***** Recorded data *****

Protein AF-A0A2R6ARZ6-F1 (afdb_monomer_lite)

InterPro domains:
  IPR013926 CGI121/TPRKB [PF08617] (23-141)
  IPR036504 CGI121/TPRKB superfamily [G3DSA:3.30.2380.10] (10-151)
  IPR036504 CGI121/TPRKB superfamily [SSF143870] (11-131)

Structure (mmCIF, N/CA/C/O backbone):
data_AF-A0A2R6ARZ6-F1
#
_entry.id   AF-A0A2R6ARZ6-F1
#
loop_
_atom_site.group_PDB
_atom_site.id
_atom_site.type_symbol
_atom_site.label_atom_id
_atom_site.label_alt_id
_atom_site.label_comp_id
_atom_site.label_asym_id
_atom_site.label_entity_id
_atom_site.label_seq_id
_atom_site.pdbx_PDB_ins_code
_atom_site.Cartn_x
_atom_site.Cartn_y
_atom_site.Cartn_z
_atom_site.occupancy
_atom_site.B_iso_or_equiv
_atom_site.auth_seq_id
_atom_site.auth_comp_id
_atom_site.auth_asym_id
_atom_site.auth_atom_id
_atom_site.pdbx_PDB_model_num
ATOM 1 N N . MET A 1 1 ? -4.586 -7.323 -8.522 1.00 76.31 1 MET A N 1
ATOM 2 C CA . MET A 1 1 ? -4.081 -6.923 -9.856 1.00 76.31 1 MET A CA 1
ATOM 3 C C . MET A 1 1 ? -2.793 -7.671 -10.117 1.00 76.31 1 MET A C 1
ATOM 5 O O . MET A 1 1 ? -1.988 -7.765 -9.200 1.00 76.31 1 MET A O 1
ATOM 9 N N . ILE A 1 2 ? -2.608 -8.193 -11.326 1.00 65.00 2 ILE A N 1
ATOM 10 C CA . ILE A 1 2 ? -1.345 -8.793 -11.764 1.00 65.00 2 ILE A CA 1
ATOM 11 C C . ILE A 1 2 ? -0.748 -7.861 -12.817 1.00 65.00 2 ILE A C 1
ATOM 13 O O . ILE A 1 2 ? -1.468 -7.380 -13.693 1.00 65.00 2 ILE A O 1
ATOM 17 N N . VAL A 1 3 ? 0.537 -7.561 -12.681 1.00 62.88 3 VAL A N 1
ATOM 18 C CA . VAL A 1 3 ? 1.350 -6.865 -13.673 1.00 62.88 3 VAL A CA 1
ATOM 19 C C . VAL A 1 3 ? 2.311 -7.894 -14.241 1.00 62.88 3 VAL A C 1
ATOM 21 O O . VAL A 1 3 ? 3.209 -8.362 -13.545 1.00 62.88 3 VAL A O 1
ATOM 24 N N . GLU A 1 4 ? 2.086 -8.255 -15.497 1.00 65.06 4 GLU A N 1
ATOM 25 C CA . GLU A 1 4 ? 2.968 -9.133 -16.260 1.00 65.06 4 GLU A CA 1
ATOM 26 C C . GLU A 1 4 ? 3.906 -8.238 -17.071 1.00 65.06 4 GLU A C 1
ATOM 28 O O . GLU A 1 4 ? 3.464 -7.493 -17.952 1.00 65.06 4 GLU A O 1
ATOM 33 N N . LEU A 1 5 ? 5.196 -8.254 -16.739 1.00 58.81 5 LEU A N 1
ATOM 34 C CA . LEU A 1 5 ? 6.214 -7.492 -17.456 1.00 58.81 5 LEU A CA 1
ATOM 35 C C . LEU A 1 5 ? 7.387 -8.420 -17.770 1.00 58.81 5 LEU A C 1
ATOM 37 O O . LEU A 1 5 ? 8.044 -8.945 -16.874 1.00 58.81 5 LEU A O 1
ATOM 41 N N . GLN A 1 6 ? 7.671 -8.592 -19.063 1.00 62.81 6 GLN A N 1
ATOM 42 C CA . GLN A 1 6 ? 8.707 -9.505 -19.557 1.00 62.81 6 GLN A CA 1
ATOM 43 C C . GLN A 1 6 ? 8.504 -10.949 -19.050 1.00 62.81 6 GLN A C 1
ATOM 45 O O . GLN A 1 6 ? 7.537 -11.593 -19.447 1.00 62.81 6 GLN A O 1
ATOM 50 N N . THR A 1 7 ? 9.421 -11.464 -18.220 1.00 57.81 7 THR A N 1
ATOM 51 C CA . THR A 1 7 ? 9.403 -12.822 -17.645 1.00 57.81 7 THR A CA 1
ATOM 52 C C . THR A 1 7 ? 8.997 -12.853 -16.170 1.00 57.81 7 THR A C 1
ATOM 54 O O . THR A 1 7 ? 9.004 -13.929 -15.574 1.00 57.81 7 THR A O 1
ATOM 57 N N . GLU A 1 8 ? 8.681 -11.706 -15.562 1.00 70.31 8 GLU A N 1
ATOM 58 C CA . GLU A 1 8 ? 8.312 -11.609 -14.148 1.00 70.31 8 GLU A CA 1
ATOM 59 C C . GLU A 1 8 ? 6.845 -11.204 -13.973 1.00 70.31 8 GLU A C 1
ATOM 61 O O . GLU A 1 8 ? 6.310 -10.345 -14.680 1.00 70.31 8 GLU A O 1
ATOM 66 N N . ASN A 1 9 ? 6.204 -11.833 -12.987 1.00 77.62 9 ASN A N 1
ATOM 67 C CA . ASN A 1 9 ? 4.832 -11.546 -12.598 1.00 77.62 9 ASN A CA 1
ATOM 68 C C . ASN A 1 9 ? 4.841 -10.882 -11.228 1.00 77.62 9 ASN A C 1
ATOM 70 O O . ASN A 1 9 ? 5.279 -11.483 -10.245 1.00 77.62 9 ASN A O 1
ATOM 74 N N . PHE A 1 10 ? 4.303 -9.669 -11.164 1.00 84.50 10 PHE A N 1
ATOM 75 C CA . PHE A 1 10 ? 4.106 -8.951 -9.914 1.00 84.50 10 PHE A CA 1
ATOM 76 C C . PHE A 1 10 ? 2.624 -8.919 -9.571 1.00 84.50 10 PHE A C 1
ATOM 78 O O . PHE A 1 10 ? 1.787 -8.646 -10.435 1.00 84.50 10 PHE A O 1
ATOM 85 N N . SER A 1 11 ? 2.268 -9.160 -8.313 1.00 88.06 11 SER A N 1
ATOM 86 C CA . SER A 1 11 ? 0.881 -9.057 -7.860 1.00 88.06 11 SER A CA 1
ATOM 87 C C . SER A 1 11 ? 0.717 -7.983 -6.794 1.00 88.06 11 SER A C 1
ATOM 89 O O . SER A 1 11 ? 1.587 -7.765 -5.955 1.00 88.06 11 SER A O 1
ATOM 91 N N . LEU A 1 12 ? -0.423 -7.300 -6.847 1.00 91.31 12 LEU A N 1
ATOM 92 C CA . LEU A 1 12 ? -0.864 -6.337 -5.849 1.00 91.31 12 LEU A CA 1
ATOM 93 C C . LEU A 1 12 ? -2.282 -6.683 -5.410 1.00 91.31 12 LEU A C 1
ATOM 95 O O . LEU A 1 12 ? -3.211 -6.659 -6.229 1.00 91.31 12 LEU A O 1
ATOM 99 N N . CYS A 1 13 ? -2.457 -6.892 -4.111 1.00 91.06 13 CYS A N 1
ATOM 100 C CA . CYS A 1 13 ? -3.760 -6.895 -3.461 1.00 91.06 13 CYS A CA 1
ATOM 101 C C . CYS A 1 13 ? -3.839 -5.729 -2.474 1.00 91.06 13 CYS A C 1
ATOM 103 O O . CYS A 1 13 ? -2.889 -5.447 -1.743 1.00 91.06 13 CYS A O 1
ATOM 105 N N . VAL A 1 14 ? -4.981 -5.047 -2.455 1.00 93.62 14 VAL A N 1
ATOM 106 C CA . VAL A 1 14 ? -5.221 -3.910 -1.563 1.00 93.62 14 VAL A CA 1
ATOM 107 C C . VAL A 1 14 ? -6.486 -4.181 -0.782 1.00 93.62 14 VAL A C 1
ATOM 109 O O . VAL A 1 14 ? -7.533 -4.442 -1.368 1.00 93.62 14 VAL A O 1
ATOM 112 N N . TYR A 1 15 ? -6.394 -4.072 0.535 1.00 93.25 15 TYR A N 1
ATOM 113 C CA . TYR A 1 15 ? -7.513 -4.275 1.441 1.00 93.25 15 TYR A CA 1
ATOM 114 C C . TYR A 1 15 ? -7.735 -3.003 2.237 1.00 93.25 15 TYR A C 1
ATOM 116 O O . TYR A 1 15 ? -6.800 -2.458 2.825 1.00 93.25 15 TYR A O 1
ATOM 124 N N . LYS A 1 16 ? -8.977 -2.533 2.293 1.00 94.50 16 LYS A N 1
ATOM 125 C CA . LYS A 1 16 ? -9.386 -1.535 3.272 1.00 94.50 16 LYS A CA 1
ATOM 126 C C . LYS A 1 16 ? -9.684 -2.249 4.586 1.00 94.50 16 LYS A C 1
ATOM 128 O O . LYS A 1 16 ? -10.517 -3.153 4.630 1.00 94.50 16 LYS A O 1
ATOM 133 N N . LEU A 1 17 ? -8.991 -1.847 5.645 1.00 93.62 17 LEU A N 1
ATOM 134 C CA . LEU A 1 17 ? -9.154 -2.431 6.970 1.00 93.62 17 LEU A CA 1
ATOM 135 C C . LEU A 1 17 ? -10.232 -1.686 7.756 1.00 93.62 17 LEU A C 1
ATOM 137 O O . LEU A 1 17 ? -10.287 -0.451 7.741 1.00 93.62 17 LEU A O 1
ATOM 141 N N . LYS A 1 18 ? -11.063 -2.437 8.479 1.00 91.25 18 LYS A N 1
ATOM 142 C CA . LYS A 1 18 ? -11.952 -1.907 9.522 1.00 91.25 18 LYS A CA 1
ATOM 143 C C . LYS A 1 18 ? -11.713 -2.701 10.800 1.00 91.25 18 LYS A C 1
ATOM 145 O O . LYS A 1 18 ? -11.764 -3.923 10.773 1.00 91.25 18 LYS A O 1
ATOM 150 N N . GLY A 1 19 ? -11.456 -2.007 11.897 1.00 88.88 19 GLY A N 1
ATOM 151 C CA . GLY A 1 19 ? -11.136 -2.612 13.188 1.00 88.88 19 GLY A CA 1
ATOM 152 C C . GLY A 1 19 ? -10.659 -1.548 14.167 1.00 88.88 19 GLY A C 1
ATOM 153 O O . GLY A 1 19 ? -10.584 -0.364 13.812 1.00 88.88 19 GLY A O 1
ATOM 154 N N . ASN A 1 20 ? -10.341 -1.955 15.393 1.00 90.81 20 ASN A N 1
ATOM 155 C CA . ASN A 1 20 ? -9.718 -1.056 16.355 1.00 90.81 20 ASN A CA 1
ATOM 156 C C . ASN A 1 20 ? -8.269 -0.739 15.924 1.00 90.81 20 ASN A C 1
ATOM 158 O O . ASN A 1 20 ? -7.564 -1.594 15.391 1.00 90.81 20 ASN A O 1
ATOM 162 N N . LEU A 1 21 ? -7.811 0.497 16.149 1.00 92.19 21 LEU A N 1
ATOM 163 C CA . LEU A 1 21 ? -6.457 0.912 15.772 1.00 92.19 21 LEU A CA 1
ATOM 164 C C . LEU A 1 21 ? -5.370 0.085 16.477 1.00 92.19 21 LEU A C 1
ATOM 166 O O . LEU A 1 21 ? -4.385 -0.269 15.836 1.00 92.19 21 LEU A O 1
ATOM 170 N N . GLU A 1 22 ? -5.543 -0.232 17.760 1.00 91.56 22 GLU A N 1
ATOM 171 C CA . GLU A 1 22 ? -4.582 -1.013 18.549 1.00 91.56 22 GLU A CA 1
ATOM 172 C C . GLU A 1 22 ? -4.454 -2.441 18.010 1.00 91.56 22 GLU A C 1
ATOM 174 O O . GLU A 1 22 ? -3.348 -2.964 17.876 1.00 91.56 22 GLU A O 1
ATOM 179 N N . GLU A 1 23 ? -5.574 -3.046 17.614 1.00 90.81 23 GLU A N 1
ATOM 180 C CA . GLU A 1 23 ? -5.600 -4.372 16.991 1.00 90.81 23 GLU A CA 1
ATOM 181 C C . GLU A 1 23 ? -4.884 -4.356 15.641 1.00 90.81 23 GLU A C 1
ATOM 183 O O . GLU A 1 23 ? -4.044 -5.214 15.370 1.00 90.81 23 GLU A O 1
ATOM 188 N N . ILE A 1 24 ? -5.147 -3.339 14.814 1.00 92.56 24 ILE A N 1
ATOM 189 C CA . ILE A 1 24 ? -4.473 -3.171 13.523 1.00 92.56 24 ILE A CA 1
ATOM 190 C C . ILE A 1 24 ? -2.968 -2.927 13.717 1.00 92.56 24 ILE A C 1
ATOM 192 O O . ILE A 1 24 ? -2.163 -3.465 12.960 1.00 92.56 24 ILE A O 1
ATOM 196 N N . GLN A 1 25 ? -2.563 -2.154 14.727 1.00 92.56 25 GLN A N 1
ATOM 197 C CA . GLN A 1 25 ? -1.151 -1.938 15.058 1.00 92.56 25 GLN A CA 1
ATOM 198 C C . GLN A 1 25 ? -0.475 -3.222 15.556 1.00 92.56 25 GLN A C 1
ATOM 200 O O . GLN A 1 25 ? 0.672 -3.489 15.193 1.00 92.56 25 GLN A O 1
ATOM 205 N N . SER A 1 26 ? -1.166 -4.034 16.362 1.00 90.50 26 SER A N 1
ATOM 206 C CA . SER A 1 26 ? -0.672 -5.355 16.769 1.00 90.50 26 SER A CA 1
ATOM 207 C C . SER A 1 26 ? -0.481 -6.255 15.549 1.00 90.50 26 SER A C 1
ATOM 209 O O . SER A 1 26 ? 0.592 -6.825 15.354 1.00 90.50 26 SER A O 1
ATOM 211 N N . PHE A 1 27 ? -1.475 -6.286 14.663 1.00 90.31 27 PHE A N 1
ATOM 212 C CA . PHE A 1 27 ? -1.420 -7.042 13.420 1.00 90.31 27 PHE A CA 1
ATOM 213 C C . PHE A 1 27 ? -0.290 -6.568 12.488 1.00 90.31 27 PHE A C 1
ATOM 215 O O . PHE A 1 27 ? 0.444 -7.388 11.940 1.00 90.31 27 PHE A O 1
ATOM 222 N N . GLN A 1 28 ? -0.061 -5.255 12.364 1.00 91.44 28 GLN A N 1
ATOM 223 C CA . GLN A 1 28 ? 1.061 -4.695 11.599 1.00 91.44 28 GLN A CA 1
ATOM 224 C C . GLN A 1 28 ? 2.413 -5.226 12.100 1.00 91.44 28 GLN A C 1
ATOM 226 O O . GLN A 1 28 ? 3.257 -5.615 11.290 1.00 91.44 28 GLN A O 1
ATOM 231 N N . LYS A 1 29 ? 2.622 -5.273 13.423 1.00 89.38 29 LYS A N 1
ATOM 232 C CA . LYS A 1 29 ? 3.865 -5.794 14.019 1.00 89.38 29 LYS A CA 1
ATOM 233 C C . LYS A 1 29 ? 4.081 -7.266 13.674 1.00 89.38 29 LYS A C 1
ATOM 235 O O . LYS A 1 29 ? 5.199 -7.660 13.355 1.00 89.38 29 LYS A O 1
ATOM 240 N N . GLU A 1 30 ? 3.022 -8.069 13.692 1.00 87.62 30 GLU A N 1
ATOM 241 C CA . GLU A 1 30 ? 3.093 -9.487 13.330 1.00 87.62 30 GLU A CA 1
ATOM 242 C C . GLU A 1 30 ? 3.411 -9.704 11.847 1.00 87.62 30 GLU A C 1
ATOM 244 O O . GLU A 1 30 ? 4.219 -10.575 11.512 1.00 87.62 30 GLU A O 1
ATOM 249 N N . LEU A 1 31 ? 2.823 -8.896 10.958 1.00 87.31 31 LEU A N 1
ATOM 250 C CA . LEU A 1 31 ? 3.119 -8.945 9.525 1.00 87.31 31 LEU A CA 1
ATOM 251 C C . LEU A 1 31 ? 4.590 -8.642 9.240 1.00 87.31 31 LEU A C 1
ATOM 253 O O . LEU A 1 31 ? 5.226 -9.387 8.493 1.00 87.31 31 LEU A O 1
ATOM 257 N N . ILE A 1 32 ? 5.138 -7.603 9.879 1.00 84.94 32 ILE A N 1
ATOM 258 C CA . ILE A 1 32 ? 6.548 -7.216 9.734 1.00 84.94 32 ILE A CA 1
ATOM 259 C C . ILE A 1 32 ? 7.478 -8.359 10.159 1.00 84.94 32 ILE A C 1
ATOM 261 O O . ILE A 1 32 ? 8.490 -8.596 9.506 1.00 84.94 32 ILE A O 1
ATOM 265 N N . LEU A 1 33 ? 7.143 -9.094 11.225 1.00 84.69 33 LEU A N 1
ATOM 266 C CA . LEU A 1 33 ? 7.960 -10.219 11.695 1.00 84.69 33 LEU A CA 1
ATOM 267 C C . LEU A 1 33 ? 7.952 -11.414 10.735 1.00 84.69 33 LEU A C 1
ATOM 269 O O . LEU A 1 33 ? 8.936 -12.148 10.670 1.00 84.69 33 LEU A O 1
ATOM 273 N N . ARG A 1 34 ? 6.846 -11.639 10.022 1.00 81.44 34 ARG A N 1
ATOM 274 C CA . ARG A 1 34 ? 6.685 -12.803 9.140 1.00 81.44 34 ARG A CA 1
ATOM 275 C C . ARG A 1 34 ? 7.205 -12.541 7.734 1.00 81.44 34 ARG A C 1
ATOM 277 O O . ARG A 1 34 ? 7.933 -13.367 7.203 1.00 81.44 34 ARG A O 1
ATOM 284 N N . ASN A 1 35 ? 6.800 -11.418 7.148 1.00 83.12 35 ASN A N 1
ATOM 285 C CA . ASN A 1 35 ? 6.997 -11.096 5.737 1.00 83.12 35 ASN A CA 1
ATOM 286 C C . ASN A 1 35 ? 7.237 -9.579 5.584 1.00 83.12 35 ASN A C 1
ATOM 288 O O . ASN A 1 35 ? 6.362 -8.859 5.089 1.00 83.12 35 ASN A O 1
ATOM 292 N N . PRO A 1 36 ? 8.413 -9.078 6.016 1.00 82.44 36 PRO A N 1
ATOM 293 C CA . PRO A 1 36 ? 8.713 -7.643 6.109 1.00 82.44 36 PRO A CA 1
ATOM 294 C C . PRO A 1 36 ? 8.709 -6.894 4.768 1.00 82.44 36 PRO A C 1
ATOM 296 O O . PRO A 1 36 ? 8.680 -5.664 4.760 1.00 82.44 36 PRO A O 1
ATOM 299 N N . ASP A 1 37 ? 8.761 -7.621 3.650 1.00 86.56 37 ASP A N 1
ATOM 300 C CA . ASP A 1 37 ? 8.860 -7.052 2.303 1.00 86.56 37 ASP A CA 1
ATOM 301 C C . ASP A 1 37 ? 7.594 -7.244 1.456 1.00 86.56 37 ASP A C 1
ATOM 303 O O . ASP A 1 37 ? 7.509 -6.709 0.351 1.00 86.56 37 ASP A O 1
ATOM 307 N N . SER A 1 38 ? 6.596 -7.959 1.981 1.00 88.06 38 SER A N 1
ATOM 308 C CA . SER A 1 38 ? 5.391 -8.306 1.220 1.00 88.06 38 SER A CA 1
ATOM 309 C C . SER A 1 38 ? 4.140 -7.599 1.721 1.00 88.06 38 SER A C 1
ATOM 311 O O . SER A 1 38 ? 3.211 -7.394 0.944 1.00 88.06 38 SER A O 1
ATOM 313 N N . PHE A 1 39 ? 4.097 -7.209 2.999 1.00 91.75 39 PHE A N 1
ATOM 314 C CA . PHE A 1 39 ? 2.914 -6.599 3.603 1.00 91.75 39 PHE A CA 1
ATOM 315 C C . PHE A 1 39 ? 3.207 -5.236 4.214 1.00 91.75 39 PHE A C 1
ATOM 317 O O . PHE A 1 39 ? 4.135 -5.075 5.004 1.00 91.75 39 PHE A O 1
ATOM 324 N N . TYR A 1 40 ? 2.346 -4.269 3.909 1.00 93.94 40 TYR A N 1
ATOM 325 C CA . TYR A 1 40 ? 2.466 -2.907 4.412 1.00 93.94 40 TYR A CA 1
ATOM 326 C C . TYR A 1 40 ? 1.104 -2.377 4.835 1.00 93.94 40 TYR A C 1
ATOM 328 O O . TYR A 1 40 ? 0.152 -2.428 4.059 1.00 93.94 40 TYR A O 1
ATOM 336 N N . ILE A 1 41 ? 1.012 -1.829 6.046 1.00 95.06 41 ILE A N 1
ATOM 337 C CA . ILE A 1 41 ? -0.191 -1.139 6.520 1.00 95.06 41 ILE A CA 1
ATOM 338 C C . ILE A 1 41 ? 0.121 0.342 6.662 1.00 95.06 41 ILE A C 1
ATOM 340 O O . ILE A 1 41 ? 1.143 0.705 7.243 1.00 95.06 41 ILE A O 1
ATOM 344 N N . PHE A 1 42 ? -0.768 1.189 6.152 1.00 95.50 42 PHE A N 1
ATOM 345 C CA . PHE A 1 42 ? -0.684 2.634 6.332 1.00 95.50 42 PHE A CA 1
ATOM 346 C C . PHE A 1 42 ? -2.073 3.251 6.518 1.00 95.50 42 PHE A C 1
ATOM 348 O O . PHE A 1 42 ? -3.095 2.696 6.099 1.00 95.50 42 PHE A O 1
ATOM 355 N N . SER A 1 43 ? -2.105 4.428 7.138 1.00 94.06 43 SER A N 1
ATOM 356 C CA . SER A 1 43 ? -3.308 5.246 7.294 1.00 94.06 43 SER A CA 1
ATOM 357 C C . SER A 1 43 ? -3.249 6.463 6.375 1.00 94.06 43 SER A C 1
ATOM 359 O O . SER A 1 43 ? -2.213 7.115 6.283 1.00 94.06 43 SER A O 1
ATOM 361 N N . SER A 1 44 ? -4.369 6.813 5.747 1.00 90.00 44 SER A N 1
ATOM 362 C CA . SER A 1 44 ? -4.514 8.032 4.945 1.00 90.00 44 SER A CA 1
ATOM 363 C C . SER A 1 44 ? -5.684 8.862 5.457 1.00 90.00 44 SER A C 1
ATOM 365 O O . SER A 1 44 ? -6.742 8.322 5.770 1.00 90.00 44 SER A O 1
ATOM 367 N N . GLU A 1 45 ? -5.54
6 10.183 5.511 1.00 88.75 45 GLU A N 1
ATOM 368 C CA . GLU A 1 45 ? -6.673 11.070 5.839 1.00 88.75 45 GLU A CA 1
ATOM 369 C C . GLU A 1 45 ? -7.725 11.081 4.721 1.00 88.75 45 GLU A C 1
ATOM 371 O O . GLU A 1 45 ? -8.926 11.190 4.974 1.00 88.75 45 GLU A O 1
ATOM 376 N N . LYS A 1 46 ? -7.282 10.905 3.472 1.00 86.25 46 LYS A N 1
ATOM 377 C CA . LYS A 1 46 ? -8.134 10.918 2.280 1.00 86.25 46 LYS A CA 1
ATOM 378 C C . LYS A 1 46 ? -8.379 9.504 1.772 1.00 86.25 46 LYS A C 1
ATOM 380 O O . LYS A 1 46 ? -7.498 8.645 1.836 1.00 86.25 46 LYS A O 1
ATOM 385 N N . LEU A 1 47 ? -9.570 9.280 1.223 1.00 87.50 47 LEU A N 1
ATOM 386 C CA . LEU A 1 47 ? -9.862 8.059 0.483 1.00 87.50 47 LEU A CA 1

*****

• [Task requirements]: Only one stretch of the entries above is wanted: the lines from the one containing "ATOM 301 C C" through the one containing "ATOM 309 C C". Please reproduce it exactly.

• [Response]:
ATOM 301 C C . ASP A 1 37 ? 7.594 -7.244 1.456 1.00 86.56 37 ASP A C 1
ATOM 303 O O . ASP A 1 37 ? 7.509 -6.709 0.351 1.00 86.56 37 ASP A O 1
ATOM 307 N N . SER A 1 38 ? 6.596 -7.959 1.981 1.00 88.06 38 SER A N 1
ATOM 308 C CA . SER A 1 38 ? 5.391 -8.306 1.220 1.00 88.06 38 SER A CA 1
ATOM 309 C C . SER A 1 38 ? 4.140 -7.599 1.721 1.00 88.06 38 SER A C 1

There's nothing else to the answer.